How Have Towed Undulating Profilers Been Used in Research?

They are used for research that requires a continuous, high resolution study of the upper ocean. They are especially valuable for studying sub mesoscale dynamics, physical oceanography, tidal cycle processes, and biogeochemical variability. 

They are used in shelf seas, boundary currents, open ocean basins, polar regions, and major upwelling systems.

Researchers use these systems because they provide seamless, real-time, vertical profiles over an expansive area, with multi sensor measurements that link physical structure to ecosystem behaviour.

Future developments include improved sensors, smarter flight control, deeper operating ranges, and enhanced real time processing.

Over many decades, they have supported numerous projects investigating shelf sea processes, tidal cycle variability, sub mesoscale dynamics, eddies, stratification, and biophysical coupling across the North Atlantic, Pacific and Southern Oceans, and UK coastal waters.

During 2025, ScanFish III Rocio was used to track phytoplankton blooms (DY195 – ‘CARES’) and to look at mixing processes around offshore wind turbines (DY197 – ‘eSWEETS3’).

Research on shelf sea processes, mesoscale and sub mesoscale dynamics in the North Atlantic, Pacific and Southern Oceans, and UK coastal waters.

What are the Research Impacts of Using Towed Undulating Profiles?

They enhance our understanding of ocean–climate interactions by resolving elaborate structures that control heat exchange, carbon uptake, nutrient supply, and mixing in the ocean. 

They improve our insight into ecosystem dynamics, linking physical oceanography features to patterns in phytoplankton, nutrients, oxygen, and light availability. This integrated view supports assessments of marine habitat health and productivity.

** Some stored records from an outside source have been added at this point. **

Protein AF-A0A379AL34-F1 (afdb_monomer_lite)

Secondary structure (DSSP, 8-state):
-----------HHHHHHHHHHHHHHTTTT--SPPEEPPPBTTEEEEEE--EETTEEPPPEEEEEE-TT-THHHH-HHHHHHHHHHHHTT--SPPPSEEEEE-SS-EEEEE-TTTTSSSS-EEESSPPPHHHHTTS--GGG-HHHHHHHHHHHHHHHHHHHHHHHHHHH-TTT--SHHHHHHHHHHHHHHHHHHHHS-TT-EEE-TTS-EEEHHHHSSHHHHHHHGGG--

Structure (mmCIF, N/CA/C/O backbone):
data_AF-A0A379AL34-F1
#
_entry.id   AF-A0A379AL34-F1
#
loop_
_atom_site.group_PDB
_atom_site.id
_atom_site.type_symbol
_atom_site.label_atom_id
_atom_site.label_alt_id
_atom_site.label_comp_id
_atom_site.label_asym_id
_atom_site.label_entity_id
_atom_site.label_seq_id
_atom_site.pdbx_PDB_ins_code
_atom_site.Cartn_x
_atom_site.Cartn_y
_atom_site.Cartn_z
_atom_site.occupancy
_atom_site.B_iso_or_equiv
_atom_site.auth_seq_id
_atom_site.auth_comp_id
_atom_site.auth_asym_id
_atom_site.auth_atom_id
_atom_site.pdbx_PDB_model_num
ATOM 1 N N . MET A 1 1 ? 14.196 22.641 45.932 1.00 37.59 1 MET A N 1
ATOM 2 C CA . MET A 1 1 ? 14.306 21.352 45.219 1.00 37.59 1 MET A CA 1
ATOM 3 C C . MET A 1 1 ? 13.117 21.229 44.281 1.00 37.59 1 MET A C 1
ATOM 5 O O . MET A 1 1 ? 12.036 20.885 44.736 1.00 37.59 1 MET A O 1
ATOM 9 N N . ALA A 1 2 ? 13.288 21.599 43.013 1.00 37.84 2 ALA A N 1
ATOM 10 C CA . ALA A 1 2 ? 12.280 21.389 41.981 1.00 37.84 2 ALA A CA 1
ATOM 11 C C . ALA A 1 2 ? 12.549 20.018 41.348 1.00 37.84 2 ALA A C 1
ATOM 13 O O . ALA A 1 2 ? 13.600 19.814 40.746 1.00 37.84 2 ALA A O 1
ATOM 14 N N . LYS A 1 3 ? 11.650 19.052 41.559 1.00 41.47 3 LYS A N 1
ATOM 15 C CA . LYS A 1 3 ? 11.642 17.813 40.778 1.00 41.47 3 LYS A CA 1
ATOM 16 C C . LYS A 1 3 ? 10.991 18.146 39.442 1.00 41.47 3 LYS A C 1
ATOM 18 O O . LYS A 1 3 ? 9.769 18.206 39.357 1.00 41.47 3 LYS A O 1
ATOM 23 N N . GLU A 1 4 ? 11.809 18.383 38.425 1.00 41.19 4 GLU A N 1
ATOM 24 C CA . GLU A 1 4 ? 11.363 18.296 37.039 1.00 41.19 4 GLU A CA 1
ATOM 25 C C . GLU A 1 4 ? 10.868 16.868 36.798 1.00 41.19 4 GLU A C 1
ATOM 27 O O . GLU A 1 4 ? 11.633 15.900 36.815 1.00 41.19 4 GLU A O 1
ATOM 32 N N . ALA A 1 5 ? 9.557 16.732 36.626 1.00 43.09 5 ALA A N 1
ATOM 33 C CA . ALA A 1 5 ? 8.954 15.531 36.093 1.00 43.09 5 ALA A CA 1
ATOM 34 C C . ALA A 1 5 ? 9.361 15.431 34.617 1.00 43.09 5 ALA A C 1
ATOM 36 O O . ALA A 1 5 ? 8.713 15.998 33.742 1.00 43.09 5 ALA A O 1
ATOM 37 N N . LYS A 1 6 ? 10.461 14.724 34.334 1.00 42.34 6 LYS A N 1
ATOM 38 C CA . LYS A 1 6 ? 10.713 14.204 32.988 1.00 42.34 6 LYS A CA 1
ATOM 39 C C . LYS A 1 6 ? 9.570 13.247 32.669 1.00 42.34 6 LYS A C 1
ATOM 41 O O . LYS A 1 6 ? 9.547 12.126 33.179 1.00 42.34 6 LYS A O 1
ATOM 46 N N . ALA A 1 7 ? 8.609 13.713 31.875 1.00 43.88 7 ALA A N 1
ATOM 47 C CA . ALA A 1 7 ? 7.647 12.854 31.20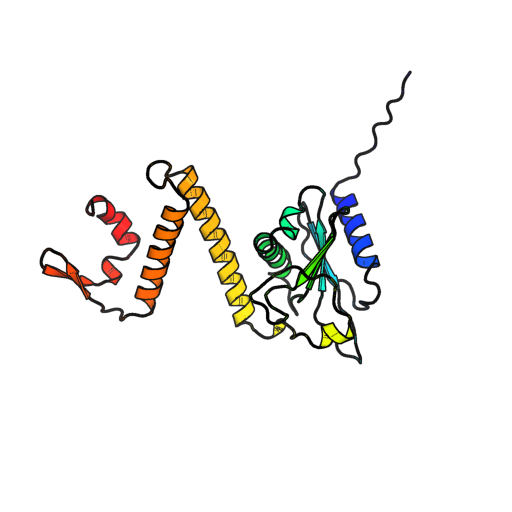9 1.00 43.88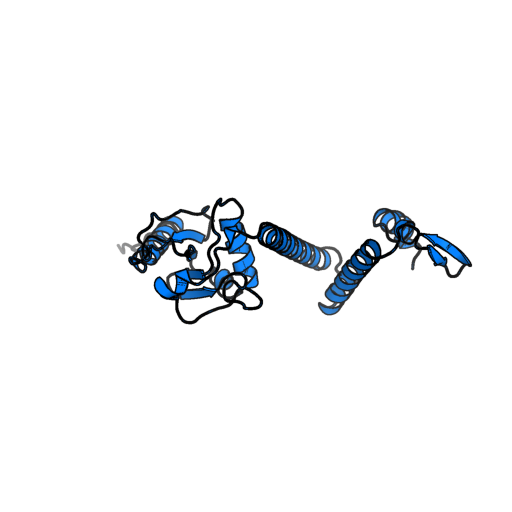 7 ALA A CA 1
ATOM 48 C C . ALA A 1 7 ? 8.439 11.724 30.539 1.00 43.88 7 ALA A C 1
ATOM 50 O O . ALA A 1 7 ? 9.333 11.978 29.728 1.00 43.88 7 ALA A O 1
ATOM 51 N N . LYS A 1 8 ? 8.188 10.480 30.955 1.00 46.72 8 LYS A N 1
ATOM 52 C CA . LYS A 1 8 ? 8.710 9.307 30.258 1.00 46.72 8 LYS A CA 1
ATOM 53 C C . LYS A 1 8 ? 8.133 9.376 28.847 1.00 46.72 8 LYS A C 1
ATOM 55 O O . LYS A 1 8 ? 6.940 9.142 28.692 1.00 46.72 8 LYS A O 1
ATOM 60 N N . LYS A 1 9 ? 8.948 9.734 27.849 1.00 53.62 9 LYS A N 1
ATOM 61 C CA . LYS A 1 9 ? 8.615 9.437 26.453 1.00 53.62 9 LYS A CA 1
ATOM 62 C C . LYS A 1 9 ? 8.346 7.933 26.411 1.00 53.62 9 LYS A C 1
ATOM 64 O O . LYS A 1 9 ? 9.239 7.162 26.766 1.00 53.62 9 LYS A O 1
ATOM 69 N N . GLN A 1 10 ? 7.100 7.548 26.144 1.00 60.97 10 GLN A N 1
ATOM 70 C CA . GLN A 1 10 ? 6.766 6.154 25.876 1.00 60.97 10 GLN A CA 1
ATOM 71 C C . GLN A 1 10 ? 7.609 5.686 24.689 1.00 60.97 10 GLN A C 1
ATOM 73 O O . GLN A 1 10 ? 7.984 6.487 23.833 1.00 60.97 10 GLN A O 1
ATOM 78 N N . ASP A 1 11 ? 7.955 4.406 24.701 1.00 80.88 11 ASP A N 1
ATOM 79 C CA . ASP A 1 11 ? 8.668 3.767 23.603 1.00 80.88 11 ASP A CA 1
ATOM 80 C C . ASP A 1 11 ? 7.834 3.909 22.312 1.00 80.88 11 ASP A C 1
ATOM 82 O O . ASP A 1 11 ? 6.652 3.550 22.342 1.00 80.88 11 ASP A O 1
ATOM 86 N N . PRO A 1 12 ? 8.386 4.450 21.209 1.00 80.44 12 PRO A N 1
ATOM 87 C CA . PRO A 1 12 ? 7.657 4.622 19.953 1.00 80.44 12 PRO A CA 1
ATOM 88 C C . PRO A 1 12 ? 6.952 3.347 19.471 1.00 80.44 12 PRO A C 1
ATOM 90 O O . PRO A 1 12 ? 5.818 3.420 19.007 1.00 80.44 12 PRO A O 1
ATOM 93 N N . GLN A 1 13 ? 7.557 2.170 19.671 1.00 84.81 13 GLN A N 1
ATOM 94 C CA . GLN A 1 13 ? 6.933 0.887 19.316 1.00 84.81 13 GLN A CA 1
ATOM 95 C C . GLN A 1 13 ? 5.720 0.548 20.193 1.00 84.81 13 GLN A C 1
ATOM 97 O O . GLN A 1 13 ? 4.735 -0.018 19.717 1.00 84.81 13 GLN A O 1
ATOM 102 N N . GLN A 1 14 ? 5.755 0.920 21.476 1.00 87.62 14 GLN A N 1
ATOM 103 C CA . GLN A 1 14 ? 4.606 0.739 22.366 1.00 87.62 14 GLN A CA 1
ATOM 104 C C . GLN A 1 14 ? 3.462 1.672 21.979 1.00 87.62 14 GLN A C 1
ATOM 106 O O . GLN A 1 14 ? 2.312 1.246 21.992 1.00 87.62 14 GLN A O 1
ATOM 111 N N . GLN A 1 15 ? 3.767 2.919 21.613 1.00 88.31 15 GLN A N 1
ATOM 112 C CA . GLN A 1 15 ? 2.753 3.861 21.135 1.00 88.31 15 GLN A CA 1
ATOM 113 C C . GLN A 1 15 ? 2.115 3.373 19.834 1.00 88.31 15 GLN A C 1
ATOM 115 O O . GLN A 1 15 ? 0.893 3.357 19.730 1.00 88.31 15 GLN A O 1
ATOM 120 N N . LEU A 1 16 ? 2.934 2.902 18.891 1.00 92.44 16 LEU A N 1
ATOM 121 C CA . LEU A 1 16 ? 2.473 2.338 17.627 1.00 92.44 16 LEU A CA 1
ATOM 122 C C . LEU A 1 16 ? 1.574 1.113 17.835 1.00 92.44 16 LEU A C 1
ATOM 124 O O . LEU A 1 16 ? 0.523 1.001 17.211 1.00 92.44 16 LEU A O 1
ATOM 128 N N . SER A 1 17 ? 1.950 0.216 18.751 1.00 93.50 17 SER A N 1
ATOM 129 C CA . SER A 1 17 ? 1.116 -0.937 19.097 1.00 93.50 17 SER A CA 1
ATOM 130 C C . SER A 1 17 ? -0.205 -0.529 19.744 1.00 93.50 17 SER A C 1
ATOM 132 O O . SER A 1 17 ? -1.237 -1.062 19.361 1.00 93.50 17 SER A O 1
ATOM 134 N N . MET A 1 18 ? -0.196 0.437 20.667 1.00 93.56 18 MET A N 1
ATOM 135 C CA . MET A 1 18 ? -1.428 0.937 21.285 1.00 93.56 18 MET A CA 1
ATOM 136 C C . MET A 1 18 ? -2.368 1.575 20.258 1.00 93.56 18 MET A C 1
ATOM 138 O O . MET A 1 18 ? -3.565 1.309 20.296 1.00 93.56 18 MET A O 1
ATOM 142 N N . LEU A 1 19 ? -1.826 2.378 19.339 1.00 94.75 19 LEU A N 1
ATOM 143 C CA . LEU A 1 19 ? -2.596 3.002 18.264 1.00 94.75 19 LEU A CA 1
ATOM 144 C C . LEU A 1 19 ? -3.224 1.945 17.348 1.00 94.75 19 LEU A C 1
ATOM 146 O O . LEU A 1 19 ? -4.399 2.028 17.004 1.00 94.75 19 LEU A O 1
ATOM 150 N N . PHE A 1 20 ? -2.451 0.923 16.988 1.00 96.81 20 PHE A N 1
ATOM 151 C CA . PHE A 1 20 ? -2.940 -0.172 16.163 1.00 96.81 20 PHE A CA 1
ATOM 152 C C . PHE A 1 20 ? -4.037 -0.988 16.861 1.00 96.81 20 PHE A C 1
ATOM 154 O O . PHE A 1 20 ? -5.054 -1.297 16.245 1.00 96.81 20 PHE A O 1
ATOM 161 N N . ASP A 1 21 ? -3.872 -1.298 18.147 1.00 95.81 21 ASP A N 1
ATOM 162 C CA . ASP A 1 21 ? -4.880 -2.029 18.922 1.00 95.81 21 ASP A CA 1
ATOM 163 C C . ASP A 1 21 ? -6.179 -1.210 19.065 1.00 95.81 21 ASP A C 1
ATOM 165 O O . ASP A 1 21 ? -7.280 -1.764 18.992 1.00 95.81 21 ASP A O 1
ATOM 169 N N . GLU A 1 22 ? -6.067 0.114 19.222 1.00 95.81 22 GLU A N 1
ATOM 170 C CA . GLU A 1 22 ? -7.212 1.028 19.204 1.00 95.81 22 GLU A CA 1
ATOM 171 C C . GLU A 1 22 ? -7.913 1.008 17.842 1.00 95.81 22 GLU A C 1
ATOM 173 O O . GLU A 1 22 ? -9.132 0.830 17.796 1.00 95.81 22 GLU A O 1
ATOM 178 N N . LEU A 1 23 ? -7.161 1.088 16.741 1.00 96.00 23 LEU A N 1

Without these profilers, many fast evolving upper ocean processes would be poorly observed or missed entirely, increasing uncertainty in climate predictions and biogeochemical assessments. The absence of such data would lead to weaker estimates of carbon cycling, nutrient distribution, and biological productivity.

Regions like boundary currents, upwelling zones, and polar edges are hotspots of rapid climate change. The lack of towed undulating profiler measurements would hinder our ability to understand and track changing ocean conditions.

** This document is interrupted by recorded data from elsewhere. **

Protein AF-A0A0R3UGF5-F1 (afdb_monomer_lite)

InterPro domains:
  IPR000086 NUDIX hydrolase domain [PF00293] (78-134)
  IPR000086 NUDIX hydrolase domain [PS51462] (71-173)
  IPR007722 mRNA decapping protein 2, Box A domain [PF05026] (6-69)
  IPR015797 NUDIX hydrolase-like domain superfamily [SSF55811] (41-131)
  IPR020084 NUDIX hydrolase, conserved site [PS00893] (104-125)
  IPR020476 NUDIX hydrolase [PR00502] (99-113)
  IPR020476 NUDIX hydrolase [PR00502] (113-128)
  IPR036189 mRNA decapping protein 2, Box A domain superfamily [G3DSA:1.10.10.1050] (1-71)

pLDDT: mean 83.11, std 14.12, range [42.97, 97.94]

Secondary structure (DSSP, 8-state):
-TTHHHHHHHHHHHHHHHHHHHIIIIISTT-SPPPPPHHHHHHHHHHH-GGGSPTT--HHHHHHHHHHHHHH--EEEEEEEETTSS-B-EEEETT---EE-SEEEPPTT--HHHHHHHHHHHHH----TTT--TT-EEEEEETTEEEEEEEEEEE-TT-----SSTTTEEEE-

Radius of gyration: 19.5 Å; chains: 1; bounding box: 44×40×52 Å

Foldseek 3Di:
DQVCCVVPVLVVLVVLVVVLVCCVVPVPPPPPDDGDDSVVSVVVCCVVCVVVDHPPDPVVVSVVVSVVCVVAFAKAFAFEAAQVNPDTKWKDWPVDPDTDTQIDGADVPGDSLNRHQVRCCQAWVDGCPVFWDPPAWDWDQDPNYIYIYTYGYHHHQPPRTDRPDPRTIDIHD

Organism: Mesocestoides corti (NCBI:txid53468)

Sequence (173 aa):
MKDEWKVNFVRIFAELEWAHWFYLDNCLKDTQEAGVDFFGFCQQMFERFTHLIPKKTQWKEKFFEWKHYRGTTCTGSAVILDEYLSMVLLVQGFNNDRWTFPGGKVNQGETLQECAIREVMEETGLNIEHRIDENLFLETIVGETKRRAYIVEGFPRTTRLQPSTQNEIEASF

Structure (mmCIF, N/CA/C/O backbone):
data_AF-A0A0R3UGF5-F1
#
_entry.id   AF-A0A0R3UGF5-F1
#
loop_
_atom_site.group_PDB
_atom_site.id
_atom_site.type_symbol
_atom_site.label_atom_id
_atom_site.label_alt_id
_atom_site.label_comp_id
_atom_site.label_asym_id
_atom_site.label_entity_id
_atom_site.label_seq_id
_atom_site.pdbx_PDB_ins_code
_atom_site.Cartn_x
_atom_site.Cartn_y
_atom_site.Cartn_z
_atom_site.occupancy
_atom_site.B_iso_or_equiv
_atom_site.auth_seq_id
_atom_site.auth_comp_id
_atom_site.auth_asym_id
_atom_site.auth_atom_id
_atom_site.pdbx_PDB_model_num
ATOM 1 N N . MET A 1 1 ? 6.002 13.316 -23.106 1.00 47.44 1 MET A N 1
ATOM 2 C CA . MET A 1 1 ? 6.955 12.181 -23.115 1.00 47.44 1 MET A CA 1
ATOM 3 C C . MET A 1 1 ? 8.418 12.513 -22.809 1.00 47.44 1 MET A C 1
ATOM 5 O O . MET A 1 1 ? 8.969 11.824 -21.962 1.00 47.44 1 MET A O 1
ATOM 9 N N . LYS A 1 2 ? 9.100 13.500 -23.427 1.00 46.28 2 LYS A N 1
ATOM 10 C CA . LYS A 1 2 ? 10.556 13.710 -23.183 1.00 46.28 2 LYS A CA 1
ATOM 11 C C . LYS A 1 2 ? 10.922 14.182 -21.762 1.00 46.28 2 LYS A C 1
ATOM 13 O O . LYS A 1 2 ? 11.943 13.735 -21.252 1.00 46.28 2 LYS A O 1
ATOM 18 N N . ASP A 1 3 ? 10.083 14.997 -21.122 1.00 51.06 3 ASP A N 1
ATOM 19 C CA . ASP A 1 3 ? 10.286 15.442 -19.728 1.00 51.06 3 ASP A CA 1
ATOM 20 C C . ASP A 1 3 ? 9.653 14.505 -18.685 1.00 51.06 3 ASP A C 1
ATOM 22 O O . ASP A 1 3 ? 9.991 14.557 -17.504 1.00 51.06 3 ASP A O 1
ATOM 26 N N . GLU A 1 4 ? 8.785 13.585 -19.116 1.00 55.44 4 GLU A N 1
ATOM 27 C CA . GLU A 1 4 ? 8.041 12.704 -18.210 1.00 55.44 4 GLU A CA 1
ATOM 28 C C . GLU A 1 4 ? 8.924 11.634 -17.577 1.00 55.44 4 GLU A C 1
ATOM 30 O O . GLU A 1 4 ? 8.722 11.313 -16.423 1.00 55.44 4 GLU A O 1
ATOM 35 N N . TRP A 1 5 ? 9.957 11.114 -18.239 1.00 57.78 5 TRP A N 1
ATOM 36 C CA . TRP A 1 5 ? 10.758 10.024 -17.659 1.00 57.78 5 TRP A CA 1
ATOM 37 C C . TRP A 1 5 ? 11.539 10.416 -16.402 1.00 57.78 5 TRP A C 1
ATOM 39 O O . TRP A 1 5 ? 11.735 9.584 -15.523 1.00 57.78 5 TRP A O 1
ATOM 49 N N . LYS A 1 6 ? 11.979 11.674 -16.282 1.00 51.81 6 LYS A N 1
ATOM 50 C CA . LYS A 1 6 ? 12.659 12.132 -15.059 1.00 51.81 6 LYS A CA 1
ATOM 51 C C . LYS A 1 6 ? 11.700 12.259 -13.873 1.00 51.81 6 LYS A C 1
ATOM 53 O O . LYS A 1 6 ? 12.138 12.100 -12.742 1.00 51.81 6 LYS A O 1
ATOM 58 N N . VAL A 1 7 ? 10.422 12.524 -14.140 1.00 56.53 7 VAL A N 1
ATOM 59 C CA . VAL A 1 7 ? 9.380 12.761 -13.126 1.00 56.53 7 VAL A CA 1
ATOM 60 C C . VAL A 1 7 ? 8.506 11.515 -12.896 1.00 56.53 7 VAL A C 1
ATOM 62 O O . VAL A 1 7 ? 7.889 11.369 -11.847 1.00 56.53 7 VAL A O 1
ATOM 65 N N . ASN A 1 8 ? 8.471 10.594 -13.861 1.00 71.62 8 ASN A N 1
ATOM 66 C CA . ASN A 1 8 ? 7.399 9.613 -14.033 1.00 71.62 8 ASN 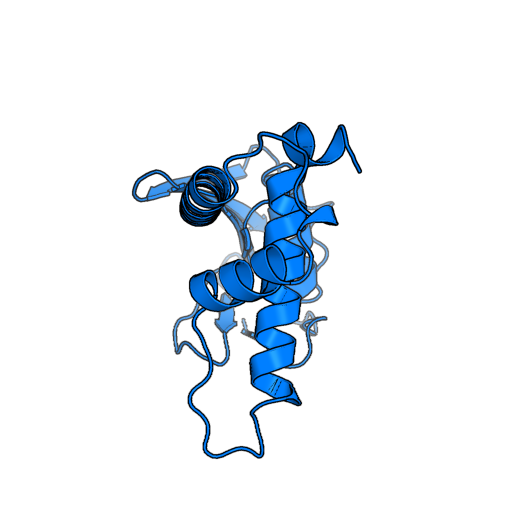A CA 1
ATOM 67 C C . ASN A 1 8 ? 7.906 8.221 -14.465 1.00 71.62 8 ASN A C 1
ATOM 69 O O . ASN A 1 8 ? 7.125 7.399 -14.944 1.00 71.62 8 ASN A O 1
ATOM 73 N N . PHE A 1 9 ? 9.206 7.919 -14.308 1.00 78.50 9 PHE A N 1
ATOM 74 C CA . PHE A 1 9 ? 9.724 6.563 -14.569 1.00 78.50 9 PHE A CA 1
ATOM 75 C C . PHE A 1 9 ? 9.008 5.501 -13.721 1.00 78.50 9 PHE A C 1
ATOM 77 O O . PHE A 1 9 ? 8.845 4.375 -14.181 1.00 78.50 9 PHE A O 1
ATOM 84 N N . VAL A 1 10 ? 8.533 5.874 -12.525 1.00 78.69 10 VAL A N 1
ATOM 85 C CA . VAL A 1 10 ? 7.722 5.007 -11.661 1.00 78.69 10 VAL A CA 1
ATOM 86 C C . VAL A 1 10 ? 6.466 4.529 -12.375 1.00 78.69 10 VAL A C 1
ATOM 88 O O . VAL A 1 10 ? 6.207 3.327 -12.405 1.00 78.69 10 VAL A O 1
ATOM 91 N N . ARG A 1 11 ? 5.735 5.449 -13.011 1.00 81.56 11 ARG A N 1
ATOM 92 C CA . ARG A 1 11 ? 4.543 5.119 -13.788 1.00 81.56 11 ARG A CA 1
ATOM 93 C C . ARG A 1 11 ? 4.879 4.248 -14.986 1.00 81.56 11 ARG A C 1
ATOM 95 O O . ARG A 1 11 ? 4.211 3.255 -15.209 1.00 81.56 11 ARG A O 1
ATOM 102 N N . ILE A 1 12 ? 5.940 4.564 -15.724 1.00 84.62 12 ILE A N 1
ATOM 103 C CA . ILE A 1 12 ? 6.319 3.774 -16.904 1.00 84.62 12 ILE A CA 1
ATOM 104 C C . ILE A 1 12 ? 6.615 2.317 -16.540 1.00 84.62 12 ILE A C 1
ATOM 106 O O . ILE A 1 12 ? 6.146 1.415 -17.228 1.00 84.62 12 ILE A O 1
ATOM 110 N N . PHE A 1 13 ? 7.366 2.070 -15.465 1.00 88.12 13 PHE A N 1
ATOM 111 C CA . PHE A 1 13 ? 7.624 0.698 -15.031 1.00 88.12 13 PHE A CA 1
ATOM 112 C C . PHE A 1 13 ? 6.379 0.013 -14.458 1.00 88.12 13 PHE A C 1
ATOM 114 O O . PHE A 1 13 ? 6.242 -1.188 -14.656 1.00 88.12 13 PHE A O 1
ATOM 121 N N . ALA A 1 14 ? 5.455 0.744 -13.828 1.00 84.62 14 ALA A N 1
ATOM 122 C CA . ALA A 1 14 ? 4.168 0.184 -13.409 1.00 84.62 14 ALA A CA 1
ATOM 123 C C . ALA A 1 14 ? 3.308 -0.257 -14.612 1.00 84.62 14 ALA A C 1
ATOM 125 O O . ALA A 1 14 ? 2.808 -1.376 -14.634 1.00 84.62 14 ALA A O 1
ATOM 126 N N . GLU A 1 15 ? 3.212 0.569 -15.657 1.00 87.62 15 GLU A N 1
ATOM 127 C CA . GLU A 1 15 ? 2.485 0.231 -16.893 1.00 87.62 15 GLU A CA 1
ATOM 128 C C . GLU A 1 15 ? 3.135 -0.957 -17.624 1.00 87.62 15 GLU A C 1
ATOM 130 O O . GLU A 1 15 ? 2.451 -1.848 -18.126 1.00 87.62 15 GLU A O 1
ATOM 135 N N . LEU A 1 16 ? 4.473 -1.008 -17.663 1.00 90.38 16 LEU A N 1
ATOM 136 C CA . LEU A 1 16 ? 5.199 -2.148 -18.228 1.00 90.38 16 LEU A CA 1
ATOM 137 C C . LEU A 1 16 ? 4.981 -3.423 -17.419 1.00 90.38 16 LEU A C 1
ATOM 139 O O . LEU A 1 16 ? 4.928 -4.501 -18.003 1.00 90.38 16 LEU A O 1
ATOM 143 N N . GLU A 1 17 ? 4.872 -3.317 -16.097 1.00 90.00 17 GLU A N 1
ATOM 144 C CA . GLU A 1 17 ? 4.567 -4.459 -15.244 1.00 90.00 17 GLU A CA 1
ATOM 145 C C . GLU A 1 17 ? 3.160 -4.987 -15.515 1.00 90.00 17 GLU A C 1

What Have We Learnt From the Use of Towed Undulating Profilers?

NOC scientists have used these datasets to improve their understanding of upper ocean stratification, eddy–front interactions, biophysical coupling, and the transport of heat, salt, oxygen, and nutrients. These datasets have been valuable for understanding how physical processes influence ecosystem structure across continental shelves, boundary currents, and polar regions. This helps to inform regulatory bodies and advice to government for policy decision-making.

How Are These Outcomes Related to Human or Marine Life?

Towed Undulating Profilers have contributed to NOC’s work on climate sensitive regions, offering detailed insights into rapidly changing marine environments that cannot be captured by other measurement platforms.